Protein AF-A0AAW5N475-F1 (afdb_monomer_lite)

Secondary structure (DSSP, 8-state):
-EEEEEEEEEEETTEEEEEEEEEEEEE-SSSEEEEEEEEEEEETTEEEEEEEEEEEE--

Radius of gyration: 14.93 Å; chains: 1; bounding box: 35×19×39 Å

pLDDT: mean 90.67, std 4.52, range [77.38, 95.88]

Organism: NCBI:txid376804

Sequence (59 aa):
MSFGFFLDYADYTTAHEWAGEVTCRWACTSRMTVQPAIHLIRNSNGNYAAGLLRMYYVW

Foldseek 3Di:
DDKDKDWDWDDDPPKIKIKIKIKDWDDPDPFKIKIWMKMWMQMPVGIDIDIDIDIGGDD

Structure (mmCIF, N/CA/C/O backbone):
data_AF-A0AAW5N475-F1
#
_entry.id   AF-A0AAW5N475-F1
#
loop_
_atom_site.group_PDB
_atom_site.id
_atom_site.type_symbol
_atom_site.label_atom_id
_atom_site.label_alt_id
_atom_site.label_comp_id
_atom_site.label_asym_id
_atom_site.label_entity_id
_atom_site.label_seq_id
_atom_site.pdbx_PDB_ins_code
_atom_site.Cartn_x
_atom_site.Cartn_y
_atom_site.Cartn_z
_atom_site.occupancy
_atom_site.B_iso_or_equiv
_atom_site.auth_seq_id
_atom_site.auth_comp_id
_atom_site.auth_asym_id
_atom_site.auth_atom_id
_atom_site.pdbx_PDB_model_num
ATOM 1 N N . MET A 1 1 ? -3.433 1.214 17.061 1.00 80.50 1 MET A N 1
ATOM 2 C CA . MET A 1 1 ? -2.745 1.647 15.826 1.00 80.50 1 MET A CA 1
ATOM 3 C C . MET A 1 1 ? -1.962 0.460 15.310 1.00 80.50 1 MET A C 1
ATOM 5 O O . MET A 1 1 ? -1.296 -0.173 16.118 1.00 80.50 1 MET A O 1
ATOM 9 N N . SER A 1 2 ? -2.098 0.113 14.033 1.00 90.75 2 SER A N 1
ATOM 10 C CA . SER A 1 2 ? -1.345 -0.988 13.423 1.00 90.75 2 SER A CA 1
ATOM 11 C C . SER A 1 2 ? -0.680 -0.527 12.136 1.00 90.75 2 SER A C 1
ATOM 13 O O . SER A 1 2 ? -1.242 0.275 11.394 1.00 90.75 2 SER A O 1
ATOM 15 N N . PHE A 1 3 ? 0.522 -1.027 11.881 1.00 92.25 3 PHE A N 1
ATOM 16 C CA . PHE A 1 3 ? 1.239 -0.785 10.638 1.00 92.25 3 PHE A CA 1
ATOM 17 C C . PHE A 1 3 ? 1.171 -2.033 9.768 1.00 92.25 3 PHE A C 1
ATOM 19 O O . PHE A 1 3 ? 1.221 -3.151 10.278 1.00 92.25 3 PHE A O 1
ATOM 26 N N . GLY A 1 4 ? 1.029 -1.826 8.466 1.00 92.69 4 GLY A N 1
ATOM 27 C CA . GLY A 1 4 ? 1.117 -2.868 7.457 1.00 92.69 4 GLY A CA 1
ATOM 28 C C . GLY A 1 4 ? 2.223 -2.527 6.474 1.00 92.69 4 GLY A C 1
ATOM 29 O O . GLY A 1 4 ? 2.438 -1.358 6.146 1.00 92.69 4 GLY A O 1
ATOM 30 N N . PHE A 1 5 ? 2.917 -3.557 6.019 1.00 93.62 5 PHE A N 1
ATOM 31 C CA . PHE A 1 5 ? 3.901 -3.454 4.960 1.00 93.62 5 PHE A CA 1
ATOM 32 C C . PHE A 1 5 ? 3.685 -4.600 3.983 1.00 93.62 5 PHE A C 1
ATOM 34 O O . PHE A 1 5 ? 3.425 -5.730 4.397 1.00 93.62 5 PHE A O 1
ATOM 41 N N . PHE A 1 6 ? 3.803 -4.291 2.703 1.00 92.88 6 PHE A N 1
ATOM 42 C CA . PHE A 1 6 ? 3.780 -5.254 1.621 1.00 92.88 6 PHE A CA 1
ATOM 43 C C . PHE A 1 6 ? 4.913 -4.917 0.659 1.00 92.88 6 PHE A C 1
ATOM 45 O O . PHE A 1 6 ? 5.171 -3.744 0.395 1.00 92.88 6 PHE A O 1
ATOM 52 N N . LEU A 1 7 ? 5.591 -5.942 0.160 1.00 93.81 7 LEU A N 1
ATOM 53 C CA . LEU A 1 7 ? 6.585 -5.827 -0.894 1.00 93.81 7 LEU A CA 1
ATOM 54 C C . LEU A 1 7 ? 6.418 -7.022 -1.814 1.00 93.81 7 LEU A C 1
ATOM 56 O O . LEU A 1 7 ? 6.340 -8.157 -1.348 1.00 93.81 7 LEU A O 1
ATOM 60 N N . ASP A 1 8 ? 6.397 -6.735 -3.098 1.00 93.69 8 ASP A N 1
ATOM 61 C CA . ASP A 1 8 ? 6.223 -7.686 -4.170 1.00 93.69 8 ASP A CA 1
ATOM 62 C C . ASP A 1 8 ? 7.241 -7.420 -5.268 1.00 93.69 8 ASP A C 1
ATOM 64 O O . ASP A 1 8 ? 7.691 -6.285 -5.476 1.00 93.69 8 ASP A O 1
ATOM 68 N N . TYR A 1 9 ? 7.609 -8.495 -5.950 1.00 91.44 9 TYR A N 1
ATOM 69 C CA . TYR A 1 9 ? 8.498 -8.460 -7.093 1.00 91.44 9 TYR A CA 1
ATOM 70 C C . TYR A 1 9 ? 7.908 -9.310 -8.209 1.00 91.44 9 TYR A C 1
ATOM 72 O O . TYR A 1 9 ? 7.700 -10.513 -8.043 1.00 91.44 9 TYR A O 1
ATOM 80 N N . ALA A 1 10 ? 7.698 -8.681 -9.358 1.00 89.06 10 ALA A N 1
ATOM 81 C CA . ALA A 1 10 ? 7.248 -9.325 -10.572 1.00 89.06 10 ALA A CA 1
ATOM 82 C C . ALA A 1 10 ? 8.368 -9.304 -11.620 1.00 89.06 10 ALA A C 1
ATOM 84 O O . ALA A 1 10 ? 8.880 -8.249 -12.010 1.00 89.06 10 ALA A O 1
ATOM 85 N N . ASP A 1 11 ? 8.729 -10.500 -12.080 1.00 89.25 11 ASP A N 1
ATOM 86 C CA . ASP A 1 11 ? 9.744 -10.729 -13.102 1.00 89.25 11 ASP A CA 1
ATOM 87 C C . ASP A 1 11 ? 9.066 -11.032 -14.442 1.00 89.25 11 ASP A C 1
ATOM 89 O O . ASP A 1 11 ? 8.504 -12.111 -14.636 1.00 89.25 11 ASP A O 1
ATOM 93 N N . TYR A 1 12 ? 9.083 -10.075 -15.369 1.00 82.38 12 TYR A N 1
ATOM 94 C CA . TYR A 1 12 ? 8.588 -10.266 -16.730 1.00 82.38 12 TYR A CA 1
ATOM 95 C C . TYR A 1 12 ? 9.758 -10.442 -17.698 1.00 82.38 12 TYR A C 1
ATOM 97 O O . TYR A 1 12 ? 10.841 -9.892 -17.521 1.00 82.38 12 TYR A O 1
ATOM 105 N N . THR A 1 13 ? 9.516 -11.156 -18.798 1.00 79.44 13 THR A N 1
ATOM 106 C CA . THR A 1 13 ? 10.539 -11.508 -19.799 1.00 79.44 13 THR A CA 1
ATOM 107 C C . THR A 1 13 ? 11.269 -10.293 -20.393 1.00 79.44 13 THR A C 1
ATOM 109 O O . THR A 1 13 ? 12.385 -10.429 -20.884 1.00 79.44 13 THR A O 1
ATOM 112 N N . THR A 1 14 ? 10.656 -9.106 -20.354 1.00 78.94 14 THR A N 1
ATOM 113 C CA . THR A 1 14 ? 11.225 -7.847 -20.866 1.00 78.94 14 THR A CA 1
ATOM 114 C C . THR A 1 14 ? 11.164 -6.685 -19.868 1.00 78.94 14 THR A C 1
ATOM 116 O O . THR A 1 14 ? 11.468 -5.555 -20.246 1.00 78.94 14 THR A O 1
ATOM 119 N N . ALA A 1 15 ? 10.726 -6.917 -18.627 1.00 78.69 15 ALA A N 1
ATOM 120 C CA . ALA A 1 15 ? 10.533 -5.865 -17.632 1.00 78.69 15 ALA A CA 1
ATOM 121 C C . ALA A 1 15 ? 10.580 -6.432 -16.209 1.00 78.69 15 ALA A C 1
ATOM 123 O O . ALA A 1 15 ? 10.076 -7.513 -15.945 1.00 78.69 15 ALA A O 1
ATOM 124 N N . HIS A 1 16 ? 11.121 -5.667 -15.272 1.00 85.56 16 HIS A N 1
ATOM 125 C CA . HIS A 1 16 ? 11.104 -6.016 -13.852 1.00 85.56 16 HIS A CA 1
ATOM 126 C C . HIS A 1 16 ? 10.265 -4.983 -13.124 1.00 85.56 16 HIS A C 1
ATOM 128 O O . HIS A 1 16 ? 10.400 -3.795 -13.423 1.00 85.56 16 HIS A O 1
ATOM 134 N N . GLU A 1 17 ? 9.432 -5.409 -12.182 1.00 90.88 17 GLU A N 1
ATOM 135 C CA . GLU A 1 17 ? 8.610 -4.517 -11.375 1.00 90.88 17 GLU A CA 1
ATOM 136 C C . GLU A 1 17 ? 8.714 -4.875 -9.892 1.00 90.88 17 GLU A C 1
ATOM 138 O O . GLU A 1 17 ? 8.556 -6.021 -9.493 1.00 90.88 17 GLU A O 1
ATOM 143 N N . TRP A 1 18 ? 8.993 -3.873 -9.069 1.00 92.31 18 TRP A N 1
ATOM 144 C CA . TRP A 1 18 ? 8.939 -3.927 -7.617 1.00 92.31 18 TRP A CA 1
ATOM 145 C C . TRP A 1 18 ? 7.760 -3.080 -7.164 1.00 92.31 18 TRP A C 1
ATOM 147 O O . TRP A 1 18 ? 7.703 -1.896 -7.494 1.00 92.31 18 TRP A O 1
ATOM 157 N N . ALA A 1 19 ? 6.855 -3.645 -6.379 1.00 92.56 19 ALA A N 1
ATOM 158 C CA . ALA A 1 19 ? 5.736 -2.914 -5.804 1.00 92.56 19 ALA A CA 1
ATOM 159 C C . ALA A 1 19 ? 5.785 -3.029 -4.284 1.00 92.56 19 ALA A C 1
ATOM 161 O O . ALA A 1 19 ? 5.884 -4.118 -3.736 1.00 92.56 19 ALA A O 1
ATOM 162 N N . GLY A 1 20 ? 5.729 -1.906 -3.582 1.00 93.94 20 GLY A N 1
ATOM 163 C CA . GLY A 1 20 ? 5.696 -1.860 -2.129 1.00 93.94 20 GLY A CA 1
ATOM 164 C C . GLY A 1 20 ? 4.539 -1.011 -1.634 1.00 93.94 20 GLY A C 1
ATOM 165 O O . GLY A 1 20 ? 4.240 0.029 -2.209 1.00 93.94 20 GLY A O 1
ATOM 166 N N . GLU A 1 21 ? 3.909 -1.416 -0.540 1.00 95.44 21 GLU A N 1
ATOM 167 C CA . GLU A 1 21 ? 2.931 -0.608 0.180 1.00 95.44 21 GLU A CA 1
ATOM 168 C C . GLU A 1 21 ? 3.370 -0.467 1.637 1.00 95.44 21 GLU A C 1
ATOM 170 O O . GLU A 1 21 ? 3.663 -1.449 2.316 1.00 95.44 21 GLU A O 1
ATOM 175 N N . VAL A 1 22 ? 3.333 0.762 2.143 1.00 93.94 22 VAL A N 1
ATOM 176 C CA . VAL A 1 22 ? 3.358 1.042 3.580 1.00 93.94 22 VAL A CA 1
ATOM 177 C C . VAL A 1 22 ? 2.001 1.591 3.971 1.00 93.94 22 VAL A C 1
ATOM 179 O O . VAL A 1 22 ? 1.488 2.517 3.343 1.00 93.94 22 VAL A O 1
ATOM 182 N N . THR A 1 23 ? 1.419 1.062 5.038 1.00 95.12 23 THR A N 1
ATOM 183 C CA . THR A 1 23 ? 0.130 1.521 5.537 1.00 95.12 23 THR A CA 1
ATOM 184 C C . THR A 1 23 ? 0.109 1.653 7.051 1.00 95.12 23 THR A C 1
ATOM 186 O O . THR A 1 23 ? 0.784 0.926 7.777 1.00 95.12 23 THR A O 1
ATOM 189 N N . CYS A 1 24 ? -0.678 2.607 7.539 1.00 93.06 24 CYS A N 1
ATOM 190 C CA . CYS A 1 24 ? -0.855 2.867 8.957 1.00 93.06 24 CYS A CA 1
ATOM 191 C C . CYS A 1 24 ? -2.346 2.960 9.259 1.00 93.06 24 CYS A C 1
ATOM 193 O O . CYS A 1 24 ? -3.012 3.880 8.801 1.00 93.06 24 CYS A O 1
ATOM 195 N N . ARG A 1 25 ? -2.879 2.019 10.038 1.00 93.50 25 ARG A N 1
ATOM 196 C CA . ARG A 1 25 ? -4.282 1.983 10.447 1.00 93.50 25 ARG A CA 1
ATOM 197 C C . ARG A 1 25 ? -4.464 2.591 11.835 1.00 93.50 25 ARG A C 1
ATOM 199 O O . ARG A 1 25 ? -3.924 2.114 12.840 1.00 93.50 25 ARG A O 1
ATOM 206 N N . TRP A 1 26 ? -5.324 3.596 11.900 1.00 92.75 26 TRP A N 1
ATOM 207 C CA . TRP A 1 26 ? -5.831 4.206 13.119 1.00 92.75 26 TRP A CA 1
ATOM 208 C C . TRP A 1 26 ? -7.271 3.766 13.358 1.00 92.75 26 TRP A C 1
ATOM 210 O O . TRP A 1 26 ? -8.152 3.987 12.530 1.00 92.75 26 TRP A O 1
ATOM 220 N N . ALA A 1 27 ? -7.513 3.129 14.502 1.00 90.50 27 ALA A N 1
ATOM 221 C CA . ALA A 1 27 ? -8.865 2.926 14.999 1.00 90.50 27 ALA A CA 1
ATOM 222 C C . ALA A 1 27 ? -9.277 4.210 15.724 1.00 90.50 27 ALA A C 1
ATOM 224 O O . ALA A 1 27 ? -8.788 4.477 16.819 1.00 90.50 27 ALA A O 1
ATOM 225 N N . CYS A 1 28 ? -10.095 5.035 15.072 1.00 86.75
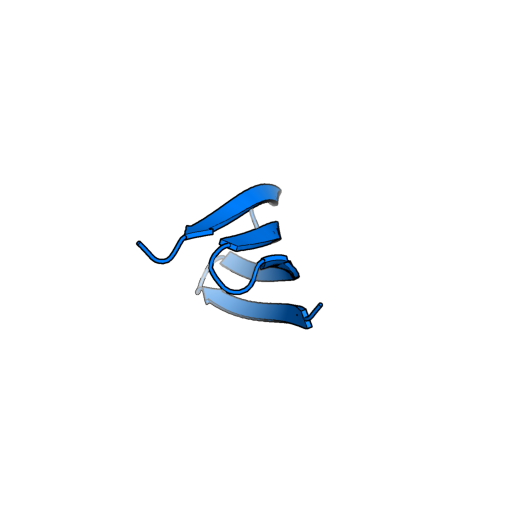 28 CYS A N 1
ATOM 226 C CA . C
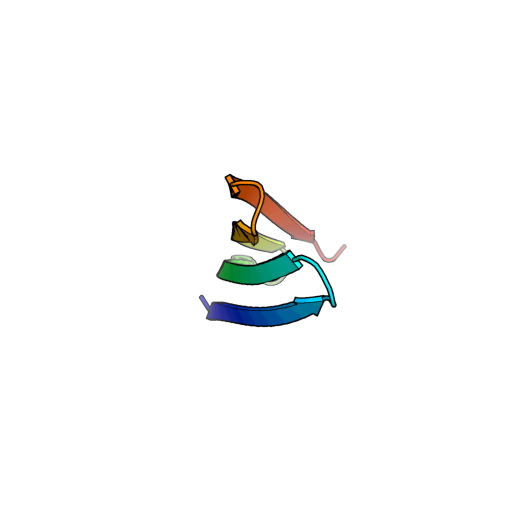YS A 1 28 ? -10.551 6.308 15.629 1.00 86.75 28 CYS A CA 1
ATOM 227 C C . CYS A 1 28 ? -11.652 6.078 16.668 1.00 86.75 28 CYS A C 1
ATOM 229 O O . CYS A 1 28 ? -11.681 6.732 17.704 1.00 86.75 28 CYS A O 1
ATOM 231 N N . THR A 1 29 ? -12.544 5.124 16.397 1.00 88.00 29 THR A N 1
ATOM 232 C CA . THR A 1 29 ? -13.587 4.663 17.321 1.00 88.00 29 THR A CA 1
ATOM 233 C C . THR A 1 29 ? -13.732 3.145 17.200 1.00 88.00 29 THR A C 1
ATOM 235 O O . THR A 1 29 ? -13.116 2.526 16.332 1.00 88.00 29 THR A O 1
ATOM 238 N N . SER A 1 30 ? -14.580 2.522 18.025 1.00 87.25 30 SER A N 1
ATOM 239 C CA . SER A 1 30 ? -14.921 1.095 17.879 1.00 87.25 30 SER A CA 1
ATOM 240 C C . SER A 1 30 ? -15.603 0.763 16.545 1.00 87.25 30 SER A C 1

----------------------------------------

TRY IT:
Return only the lines between the one holding "ATOM 121 C C" and the one holding "ATOM 164 C C", inclusive, exactly as they appear above.

EXERCISE RESPONSE:
ATOM 121 C C . ALA A 1 15 ? 10.580 -6.432 -16.209 1.00 78.69 15 ALA A C 1
ATOM 123 O O . ALA A 1 15 ? 10.076 -7.513 -15.945 1.00 78.69 15 ALA A O 1
ATOM 124 N N . HIS A 1 16 ? 11.121 -5.667 -15.272 1.00 85.56 16 HIS A N 1
ATOM 125 C CA . HIS A 1 16 ? 11.104 -6.016 -13.852 1.00 85.56 16 HIS A CA 1
ATOM 126 C C . HIS A 1 16 ? 10.265 -4.983 -13.124 1.00 85.56 16 HIS A C 1
ATOM 128 O O . HIS A 1 16 ? 10.400 -3.795 -13.423 1.00 85.56 16 HIS A O 1
ATOM 134 N N . GLU A 1 17 ? 9.432 -5.409 -12.182 1.00 90.88 17 GLU A N 1
ATOM 135 C CA . GLU A 1 17 ? 8.610 -4.517 -11.375 1.00 90.88 17 GLU A CA 1
ATOM 136 C C . GLU A 1 17 ? 8.714 -4.875 -9.892 1.00 90.88 17 GLU A C 1
ATOM 138 O O . GLU A 1 17 ? 8.556 -6.021 -9.493 1.00 90.88 17 GLU A O 1
ATOM 143 N N . TRP A 1 18 ? 8.993 -3.873 -9.069 1.00 92.31 18 TRP A N 1
ATOM 144 C CA . TRP A 1 18 ? 8.939 -3.927 -7.617 1.00 92.31 18 TRP A CA 1
ATOM 145 C C . TRP A 1 18 ? 7.760 -3.080 -7.164 1.00 92.31 18 TRP A C 1
ATOM 147 O O . TRP A 1 18 ? 7.703 -1.896 -7.494 1.00 92.31 18 TRP A O 1
ATOM 157 N N . ALA A 1 19 ? 6.855 -3.645 -6.379 1.00 92.56 19 ALA A N 1
ATOM 158 C CA . ALA A 1 19 ? 5.736 -2.914 -5.804 1.00 92.56 19 ALA A CA 1
ATOM 159 C C . ALA A 1 19 ? 5.785 -3.029 -4.284 1.00 92.56 19 ALA A C 1
ATOM 161 O O . ALA A 1 19 ? 5.884 -4.118 -3.736 1.00 92.56 19 ALA A O 1
ATOM 162 N N . GLY A 1 20 ? 5.729 -1.906 -3.582 1.00 93.94 20 GLY A N 1
ATOM 163 C CA . GLY A 1 20 ? 5.696 -1.860 -2.129 1.00 93.94 20 GLY A CA 1
ATOM 164 C C . GLY A 1 20 ? 4.539 -1.011 -1.634 1.00 93.94 20 GLY A C 1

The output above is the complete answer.